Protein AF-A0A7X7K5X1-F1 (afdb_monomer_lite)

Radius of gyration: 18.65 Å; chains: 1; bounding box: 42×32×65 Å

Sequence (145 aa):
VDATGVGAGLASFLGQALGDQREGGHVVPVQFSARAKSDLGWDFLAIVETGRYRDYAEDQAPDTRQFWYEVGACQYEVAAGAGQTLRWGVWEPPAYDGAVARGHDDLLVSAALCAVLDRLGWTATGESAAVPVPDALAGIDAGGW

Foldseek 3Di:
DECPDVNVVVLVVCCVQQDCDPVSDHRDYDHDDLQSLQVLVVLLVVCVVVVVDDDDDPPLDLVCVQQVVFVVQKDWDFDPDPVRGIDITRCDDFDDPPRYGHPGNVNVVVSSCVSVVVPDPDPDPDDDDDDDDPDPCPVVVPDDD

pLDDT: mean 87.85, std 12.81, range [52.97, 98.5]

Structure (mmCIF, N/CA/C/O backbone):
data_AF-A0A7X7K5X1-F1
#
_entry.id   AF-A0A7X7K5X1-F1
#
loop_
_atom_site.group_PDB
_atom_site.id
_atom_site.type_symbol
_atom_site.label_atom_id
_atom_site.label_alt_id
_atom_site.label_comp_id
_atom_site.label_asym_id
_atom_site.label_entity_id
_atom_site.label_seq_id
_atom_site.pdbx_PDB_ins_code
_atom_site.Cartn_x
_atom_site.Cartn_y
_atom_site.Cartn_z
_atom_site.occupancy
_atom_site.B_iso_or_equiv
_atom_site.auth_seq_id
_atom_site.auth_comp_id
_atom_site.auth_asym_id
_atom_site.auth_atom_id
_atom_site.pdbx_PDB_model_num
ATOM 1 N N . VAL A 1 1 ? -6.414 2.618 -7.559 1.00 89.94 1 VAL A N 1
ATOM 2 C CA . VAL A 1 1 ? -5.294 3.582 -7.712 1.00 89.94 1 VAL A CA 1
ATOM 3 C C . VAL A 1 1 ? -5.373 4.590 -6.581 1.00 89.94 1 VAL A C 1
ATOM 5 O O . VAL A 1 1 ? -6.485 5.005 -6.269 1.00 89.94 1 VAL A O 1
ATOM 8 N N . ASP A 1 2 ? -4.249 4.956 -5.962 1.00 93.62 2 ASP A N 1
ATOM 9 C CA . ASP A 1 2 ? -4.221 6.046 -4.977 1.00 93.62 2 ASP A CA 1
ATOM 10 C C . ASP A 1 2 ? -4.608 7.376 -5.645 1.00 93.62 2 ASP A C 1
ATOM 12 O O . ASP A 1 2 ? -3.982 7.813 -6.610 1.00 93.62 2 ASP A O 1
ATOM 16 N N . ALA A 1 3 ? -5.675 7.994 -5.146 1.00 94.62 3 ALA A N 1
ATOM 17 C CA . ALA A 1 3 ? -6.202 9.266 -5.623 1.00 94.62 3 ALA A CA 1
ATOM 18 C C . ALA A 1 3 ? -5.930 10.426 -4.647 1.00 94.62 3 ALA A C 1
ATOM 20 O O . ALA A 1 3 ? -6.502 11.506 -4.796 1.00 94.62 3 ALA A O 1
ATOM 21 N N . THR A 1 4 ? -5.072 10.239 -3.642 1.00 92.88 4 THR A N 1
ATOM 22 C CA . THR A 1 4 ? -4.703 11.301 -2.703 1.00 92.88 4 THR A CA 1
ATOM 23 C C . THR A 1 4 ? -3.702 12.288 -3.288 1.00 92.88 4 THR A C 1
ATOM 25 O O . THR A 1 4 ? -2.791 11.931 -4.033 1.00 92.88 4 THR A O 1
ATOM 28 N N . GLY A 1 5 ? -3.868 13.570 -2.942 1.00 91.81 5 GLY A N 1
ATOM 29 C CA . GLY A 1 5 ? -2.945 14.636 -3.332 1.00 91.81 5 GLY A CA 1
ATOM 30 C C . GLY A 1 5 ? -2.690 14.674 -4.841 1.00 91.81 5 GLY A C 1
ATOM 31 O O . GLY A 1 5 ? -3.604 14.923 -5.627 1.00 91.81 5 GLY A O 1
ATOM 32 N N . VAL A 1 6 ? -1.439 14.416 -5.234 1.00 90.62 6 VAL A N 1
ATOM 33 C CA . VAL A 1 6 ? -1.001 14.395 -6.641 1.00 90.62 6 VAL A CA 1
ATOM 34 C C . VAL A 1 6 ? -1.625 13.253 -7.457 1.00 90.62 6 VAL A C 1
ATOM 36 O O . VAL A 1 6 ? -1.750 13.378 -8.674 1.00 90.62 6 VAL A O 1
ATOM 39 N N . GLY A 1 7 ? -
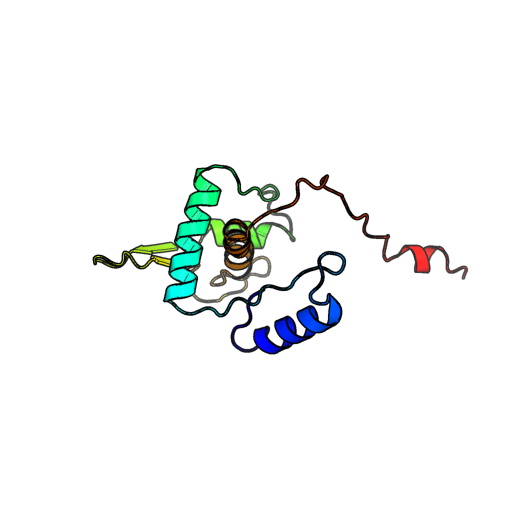2.083 12.178 -6.807 1.00 90.56 7 GLY A N 1
ATOM 40 C CA . GLY A 1 7 ? -2.717 11.027 -7.456 1.00 90.56 7 GLY A CA 1
ATOM 41 C C . GLY A 1 7 ? -4.112 11.310 -8.025 1.00 90.56 7 GLY A C 1
ATOM 42 O O . GLY A 1 7 ? -4.554 10.617 -8.940 1.00 90.56 7 GLY A O 1
ATOM 43 N N . ALA A 1 8 ? -4.801 12.360 -7.561 1.00 92.25 8 ALA A N 1
ATOM 44 C CA . ALA A 1 8 ? -6.155 12.695 -8.015 1.00 92.25 8 ALA A CA 1
ATOM 45 C C . ALA A 1 8 ? -6.225 12.961 -9.531 1.00 92.25 8 ALA A C 1
ATOM 47 O O . ALA A 1 8 ? -7.149 12.508 -10.212 1.00 92.25 8 ALA A O 1
ATOM 48 N N . GLY A 1 9 ? -5.225 13.667 -10.072 1.00 92.19 9 GLY A N 1
ATOM 49 C CA . GLY A 1 9 ? -5.132 13.945 -11.506 1.00 92.19 9 GLY A CA 1
ATOM 50 C C . GLY A 1 9 ? -4.906 12.677 -12.329 1.00 92.19 9 GLY A C 1
ATOM 51 O O . GLY A 1 9 ? -5.565 12.485 -13.349 1.00 92.19 9 GLY A O 1
ATOM 52 N N . LEU A 1 10 ? -4.034 11.783 -11.849 1.00 90.81 10 LEU A N 1
ATOM 53 C CA . LEU A 1 10 ? -3.761 10.501 -12.499 1.00 90.81 10 LEU A CA 1
ATOM 54 C C . LEU A 1 10 ? -4.999 9.597 -12.500 1.00 90.81 10 LEU A C 1
ATOM 56 O O . LEU A 1 10 ? -5.335 9.029 -13.534 1.00 90.81 10 LEU A O 1
ATOM 60 N N . ALA A 1 11 ? -5.710 9.499 -11.375 1.00 91.69 11 ALA A N 1
ATOM 61 C CA . ALA A 1 11 ? -6.934 8.710 -11.287 1.00 91.69 11 ALA A CA 1
ATOM 62 C C . ALA A 1 11 ? -8.018 9.221 -12.254 1.00 91.69 11 ALA A C 1
ATOM 64 O O . ALA A 1 11 ? -8.651 8.420 -12.941 1.00 91.69 11 ALA A O 1
ATOM 65 N N . SER A 1 12 ? -8.184 10.546 -12.356 1.00 89.75 12 SER A N 1
ATOM 66 C CA . SER A 1 12 ? -9.104 11.175 -13.314 1.00 89.75 12 SER A CA 1
ATOM 67 C C . SER A 1 12 ? -8.716 10.873 -14.765 1.00 89.75 12 SER A C 1
ATOM 69 O O . SER A 1 12 ? -9.553 10.437 -15.555 1.00 89.75 12 SER A O 1
ATOM 71 N N . PHE A 1 13 ? -7.433 11.035 -15.104 1.00 91.00 13 PHE A N 1
ATOM 72 C CA . PHE A 1 13 ? -6.912 10.729 -16.436 1.00 91.00 13 PHE A CA 1
ATOM 73 C C . PHE A 1 13 ? -7.129 9.259 -16.815 1.00 91.00 13 PHE A C 1
ATOM 75 O O . PHE A 1 13 ? -7.636 8.972 -17.897 1.00 91.00 13 PHE A O 1
ATOM 82 N N . LEU A 1 14 ? -6.795 8.327 -15.916 1.00 88.69 14 LEU A N 1
ATOM 83 C CA . LEU A 1 14 ? -6.980 6.896 -16.155 1.00 88.69 14 LEU A CA 1
ATOM 84 C C . LEU A 1 14 ? -8.458 6.537 -16.329 1.00 88.69 14 LEU A C 1
ATOM 86 O O . LEU A 1 14 ? -8.778 5.748 -17.212 1.00 88.69 14 LEU A O 1
ATOM 90 N N . GLY A 1 15 ? -9.356 7.130 -15.535 1.00 88.38 15 GLY A N 1
ATOM 91 C CA . GLY A 1 15 ? -10.799 6.925 -15.692 1.00 88.38 15 GLY A CA 1
ATOM 92 C C . GLY A 1 15 ? -11.301 7.375 -17.066 1.00 88.38 15 GLY A C 1
ATOM 93 O O . GLY A 1 15 ? -12.064 6.664 -17.712 1.00 88.38 15 GLY A O 1
ATOM 94 N N . GLN A 1 16 ? -10.806 8.510 -17.570 1.00 86.69 16 GLN A N 1
ATOM 95 C CA . GLN A 1 16 ? -11.136 8.976 -18.921 1.00 86.69 16 GLN A CA 1
ATOM 96 C C . GLN A 1 16 ? -10.544 8.088 -20.024 1.00 86.69 16 GLN A C 1
ATOM 98 O O . GLN A 1 16 ? -11.202 7.862 -21.037 1.00 86.69 16 GLN A O 1
ATOM 103 N N . ALA A 1 17 ? -9.313 7.601 -19.846 1.00 86.12 17 ALA A N 1
ATOM 104 C CA . ALA A 1 17 ? -8.597 6.829 -20.860 1.00 86.12 17 ALA A CA 1
ATOM 105 C C . ALA A 1 17 ? -9.093 5.379 -20.986 1.00 86.12 17 ALA A C 1
ATOM 107 O O . ALA A 1 17 ? -9.155 4.852 -22.094 1.00 86.12 17 ALA A O 1
ATOM 108 N N . LEU A 1 18 ? -9.433 4.739 -19.864 1.00 82.88 18 LEU A N 1
ATOM 109 C CA . LEU A 1 18 ? -9.887 3.343 -19.811 1.00 82.88 18 LEU A CA 1
ATOM 110 C C . LEU A 1 18 ? -11.421 3.225 -19.896 1.00 82.88 18 LEU A C 1
ATOM 112 O O . LEU A 1 18 ? -11.955 2.180 -20.256 1.00 82.88 18 LEU A O 1
ATOM 116 N N . GLY A 1 19 ? -12.141 4.318 -19.639 1.00 69.00 19 GLY A N 1
ATOM 117 C CA . GLY A 1 19 ? -13.599 4.349 -19.633 1.00 69.00 19 GLY A CA 1
ATOM 118 C C . GLY A 1 19 ? -14.216 3.702 -18.386 1.00 69.00 19 GLY A C 1
ATOM 119 O O . GLY A 1 19 ? -13.529 3.198 -17.502 1.00 69.00 19 GLY A O 1
ATOM 120 N N . ASP A 1 20 ? -15.551 3.724 -18.325 1.00 65.25 20 ASP A N 1
ATOM 121 C CA . ASP A 1 20 ? -16.349 3.200 -17.201 1.00 65.25 20 ASP A CA 1
ATOM 122 C C . ASP A 1 20 ? -17.029 1.852 -17.518 1.00 65.25 20 ASP A C 1
ATOM 124 O O . ASP A 1 20 ? -17.971 1.437 -16.840 1.00 65.25 20 ASP A O 1
ATOM 128 N N . GLN A 1 21 ? -16.628 1.180 -18.600 1.00 56.16 21 GLN A N 1
ATOM 129 C CA . GLN A 1 21 ? -17.357 0.038 -19.158 1.00 56.16 21 GLN A CA 1
ATOM 130 C C . GLN A 1 21 ? -16.606 -1.282 -18.961 1.00 56.16 21 GLN A C 1
ATOM 132 O O . GLN A 1 21 ? -15.380 -1.335 -19.006 1.00 56.16 21 GLN A O 1
ATOM 137 N N . ARG A 1 22 ? -17.370 -2.376 -18.829 1.00 54.66 22 ARG A N 1
ATOM 138 C CA . ARG A 1 22 ? -16.880 -3.758 -18.638 1.00 54.66 22 ARG A CA 1
ATOM 139 C C . ARG A 1 22 ? -15.794 -4.208 -19.628 1.00 54.66 22 ARG A C 1
ATOM 141 O O . ARG A 1 22 ? -15.033 -5.101 -19.280 1.00 54.66 22 ARG A O 1
ATOM 148 N N . GLU A 1 23 ? -15.727 -3.617 -20.821 1.00 57.78 23 GLU A N 1
ATOM 149 C CA . GLU A 1 23 ? -14.752 -3.968 -21.867 1.00 57.78 23 GLU A CA 1
ATOM 150 C C . GLU A 1 23 ? -13.500 -3.064 -21.896 1.00 57.78 23 GLU A C 1
ATOM 152 O O . GLU A 1 23 ? -12.477 -3.484 -22.425 1.00 57.78 23 GLU A O 1
ATOM 157 N N . GLY A 1 24 ? -13.549 -1.852 -21.321 1.00 59.97 24 GLY A N 1
ATOM 158 C CA . GLY A 1 24 ? -12.444 -0.870 -21.355 1.00 59.97 24 GLY A CA 1
ATOM 159 C C . GLY A 1 24 ? -11.530 -0.882 -20.122 1.00 59.97 24 GLY A C 1
ATOM 160 O O . GLY A 1 24 ? -10.431 -0.330 -20.144 1.00 59.97 24 GLY A O 1
ATOM 161 N N . GLY A 1 25 ? -11.958 -1.566 -19.060 1.00 70.06 25 GLY A N 1
ATOM 162 C CA . GLY A 1 25 ? -11.355 -1.477 -17.733 1.00 70.06 25 GLY A CA 1
ATOM 163 C C . GLY A 1 25 ? -12.161 -0.545 -16.828 1.00 70.06 25 GLY A C 1
ATOM 164 O O . GLY A 1 25 ? -12.993 0.228 -17.286 1.00 70.06 25 GLY A O 1
ATOM 165 N N . HIS A 1 26 ? -11.962 -0.660 -15.516 1.00 82.12 26 HIS A N 1
ATOM 166 C CA . HIS A 1 26 ? -12.624 0.193 -14.531 1.00 82.12 26 HIS A CA 1
ATOM 167 C C . HIS A 1 26 ? -11.599 0.706 -13.527 1.00 82.12 26 HIS A C 1
ATOM 169 O O . HIS A 1 26 ? -10.873 -0.075 -12.906 1.00 82.12 26 HIS A O 1
ATOM 175 N N . VAL A 1 27 ? -11.548 2.025 -13.356 1.00 88.50 27 VAL A N 1
ATOM 176 C CA . VAL A 1 27 ? -10.646 2.665 -12.400 1.00 88.50 27 VAL A CA 1
ATOM 177 C C . VAL A 1 27 ? -11.379 2.886 -11.089 1.00 88.50 27 VAL A C 1
ATOM 179 O O . VAL A 1 27 ? -12.318 3.671 -11.016 1.00 88.50 27 VAL A O 1
ATOM 182 N N . VAL A 1 28 ? -10.895 2.237 -10.029 1.00 91.06 28 VAL A N 1
ATOM 183 C CA . VAL A 1 28 ? -11.343 2.507 -8.659 1.00 91.06 28 VAL A CA 1
ATOM 184 C C . VAL A 1 28 ? -10.364 3.491 -8.003 1.00 91.06 28 VAL A C 1
ATOM 186 O O . V
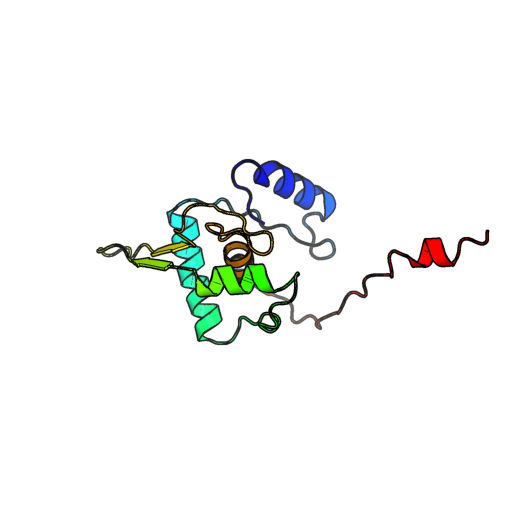AL A 1 28 ? -9.234 3.096 -7.668 1.00 91.06 28 VAL A O 1
ATOM 189 N N . PRO A 1 29 ? -10.738 4.774 -7.838 1.00 92.88 29 PRO A N 1
ATOM 190 C CA . PRO A 1 29 ? -9.936 5.728 -7.086 1.00 92.88 29 PRO A CA 1
ATOM 191 C C . PRO A 1 29 ? -10.044 5.436 -5.586 1.00 92.88 29 PRO A C 1
ATOM 193 O O . PRO A 1 29 ? -11.135 5.235 -5.053 1.00 92.88 29 PRO A O 1
ATOM 196 N N . VAL A 1 30 ? -8.910 5.437 -4.890 1.00 94.88 30 VAL A N 1
ATOM 197 C CA . VAL A 1 30 ? -8.841 5.215 -3.444 1.00 94.88 30 VAL A CA 1
ATOM 198 C C . VAL A 1 30 ? -8.337 6.483 -2.779 1.00 94.88 30 VAL A C 1
ATOM 200 O O . VAL A 1 30 ? -7.195 6.886 -2.973 1.00 94.88 30 VAL A O 1
ATOM 203 N N . GLN A 1 31 ? -9.199 7.116 -1.985 1.00 95.62 31 GLN A N 1
ATOM 204 C CA . GLN A 1 31 ? -8.825 8.265 -1.172 1.00 95.62 31 GLN A CA 1
ATOM 205 C C . GLN A 1 31 ? -8.315 7.777 0.187 1.00 95.62 31 GLN A C 1
ATOM 207 O O . GLN A 1 31 ? -9.100 7.444 1.081 1.00 95.62 31 GLN A O 1
ATOM 212 N N . PHE A 1 32 ? -6.999 7.752 0.366 1.00 95.50 32 PHE A N 1
ATOM 213 C CA . PHE A 1 32 ? -6.409 7.450 1.660 1.00 95.50 32 PHE A CA 1
ATOM 214 C C . PHE A 1 32 ? -6.727 8.511 2.717 1.00 95.50 32 PHE A C 1
ATOM 216 O O . PHE A 1 32 ? -6.662 9.725 2.526 1.00 95.50 32 PHE A O 1
ATOM 223 N N . SER A 1 33 ? -7.055 7.982 3.885 1.00 95.50 33 SER A N 1
ATOM 224 C CA . SER A 1 33 ? -7.112 8.636 5.183 1.00 95.50 33 SER A CA 1
ATOM 225 C C . SER A 1 33 ? -6.556 7.636 6.196 1.00 95.50 33 SER A C 1
ATOM 227 O O . SER A 1 33 ? -6.422 6.453 5.874 1.00 95.50 33 SER A O 1
ATOM 229 N N . ALA A 1 34 ? -6.281 8.057 7.433 1.00 93.94 34 ALA A N 1
ATOM 230 C CA . ALA A 1 34 ? -5.824 7.126 8.471 1.00 93.94 34 ALA A CA 1
ATOM 231 C C . ALA A 1 34 ? -6.780 5.928 8.645 1.00 93.94 34 ALA A C 1
ATOM 233 O O . ALA A 1 34 ? -6.336 4.791 8.777 1.00 93.94 34 ALA A O 1
ATOM 234 N N . ARG A 1 35 ? -8.097 6.173 8.565 1.00 94.62 35 ARG A N 1
ATOM 235 C CA . ARG A 1 35 ? -9.113 5.117 8.622 1.00 94.62 35 ARG A CA 1
ATOM 236 C C . ARG A 1 35 ? -9.089 4.223 7.384 1.00 94.62 35 ARG A C 1
ATOM 238 O O . ARG A 1 35 ? -9.039 3.013 7.530 1.00 94.62 35 ARG A O 1
ATOM 245 N N . ALA A 1 36 ? -9.076 4.804 6.183 1.00 95.94 36 ALA A N 1
ATOM 246 C CA . ALA A 1 36 ? -9.061 4.012 4.951 1.00 95.94 36 ALA A CA 1
ATOM 247 C C . ALA A 1 36 ? -7.797 3.141 4.840 1.00 95.94 36 ALA A C 1
ATOM 249 O O . ALA A 1 36 ? -7.893 1.992 4.424 1.00 95.94 36 ALA A O 1
ATOM 250 N N . LYS A 1 37 ? -6.630 3.650 5.268 1.00 96.50 37 LYS A N 1
ATOM 251 C CA . LYS A 1 37 ? -5.384 2.869 5.321 1.00 96.50 37 LYS A CA 1
ATOM 252 C C . LYS A 1 37 ? -5.462 1.754 6.371 1.00 96.50 37 LYS A C 1
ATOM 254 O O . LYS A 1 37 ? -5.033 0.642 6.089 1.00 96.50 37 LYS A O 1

# # #

Everything from the line with "ATOM 161 N N" through the line with "ATOM 164 O O" in the listing above must be retyped exactly, with nothing added.

ATOM 161 N N . GLY A 1 25 ? -11.958 -1.566 -19.060 1.00 70.06 25 GLY A N 1
ATOM 162 C CA . GLY A 1 25 ? -11.355 -1.477 -17.733 1.00 70.06 25 GLY A CA 1
ATOM 163 C C . GLY A 1 25 ? -12.161 -0.545 -16.828 1.00 70.06 25 GLY A C 1
ATOM 164 O O . GLY A 1 25 ? -12.993 0.228 -17.286 1.00 70.06 25 GLY A O 1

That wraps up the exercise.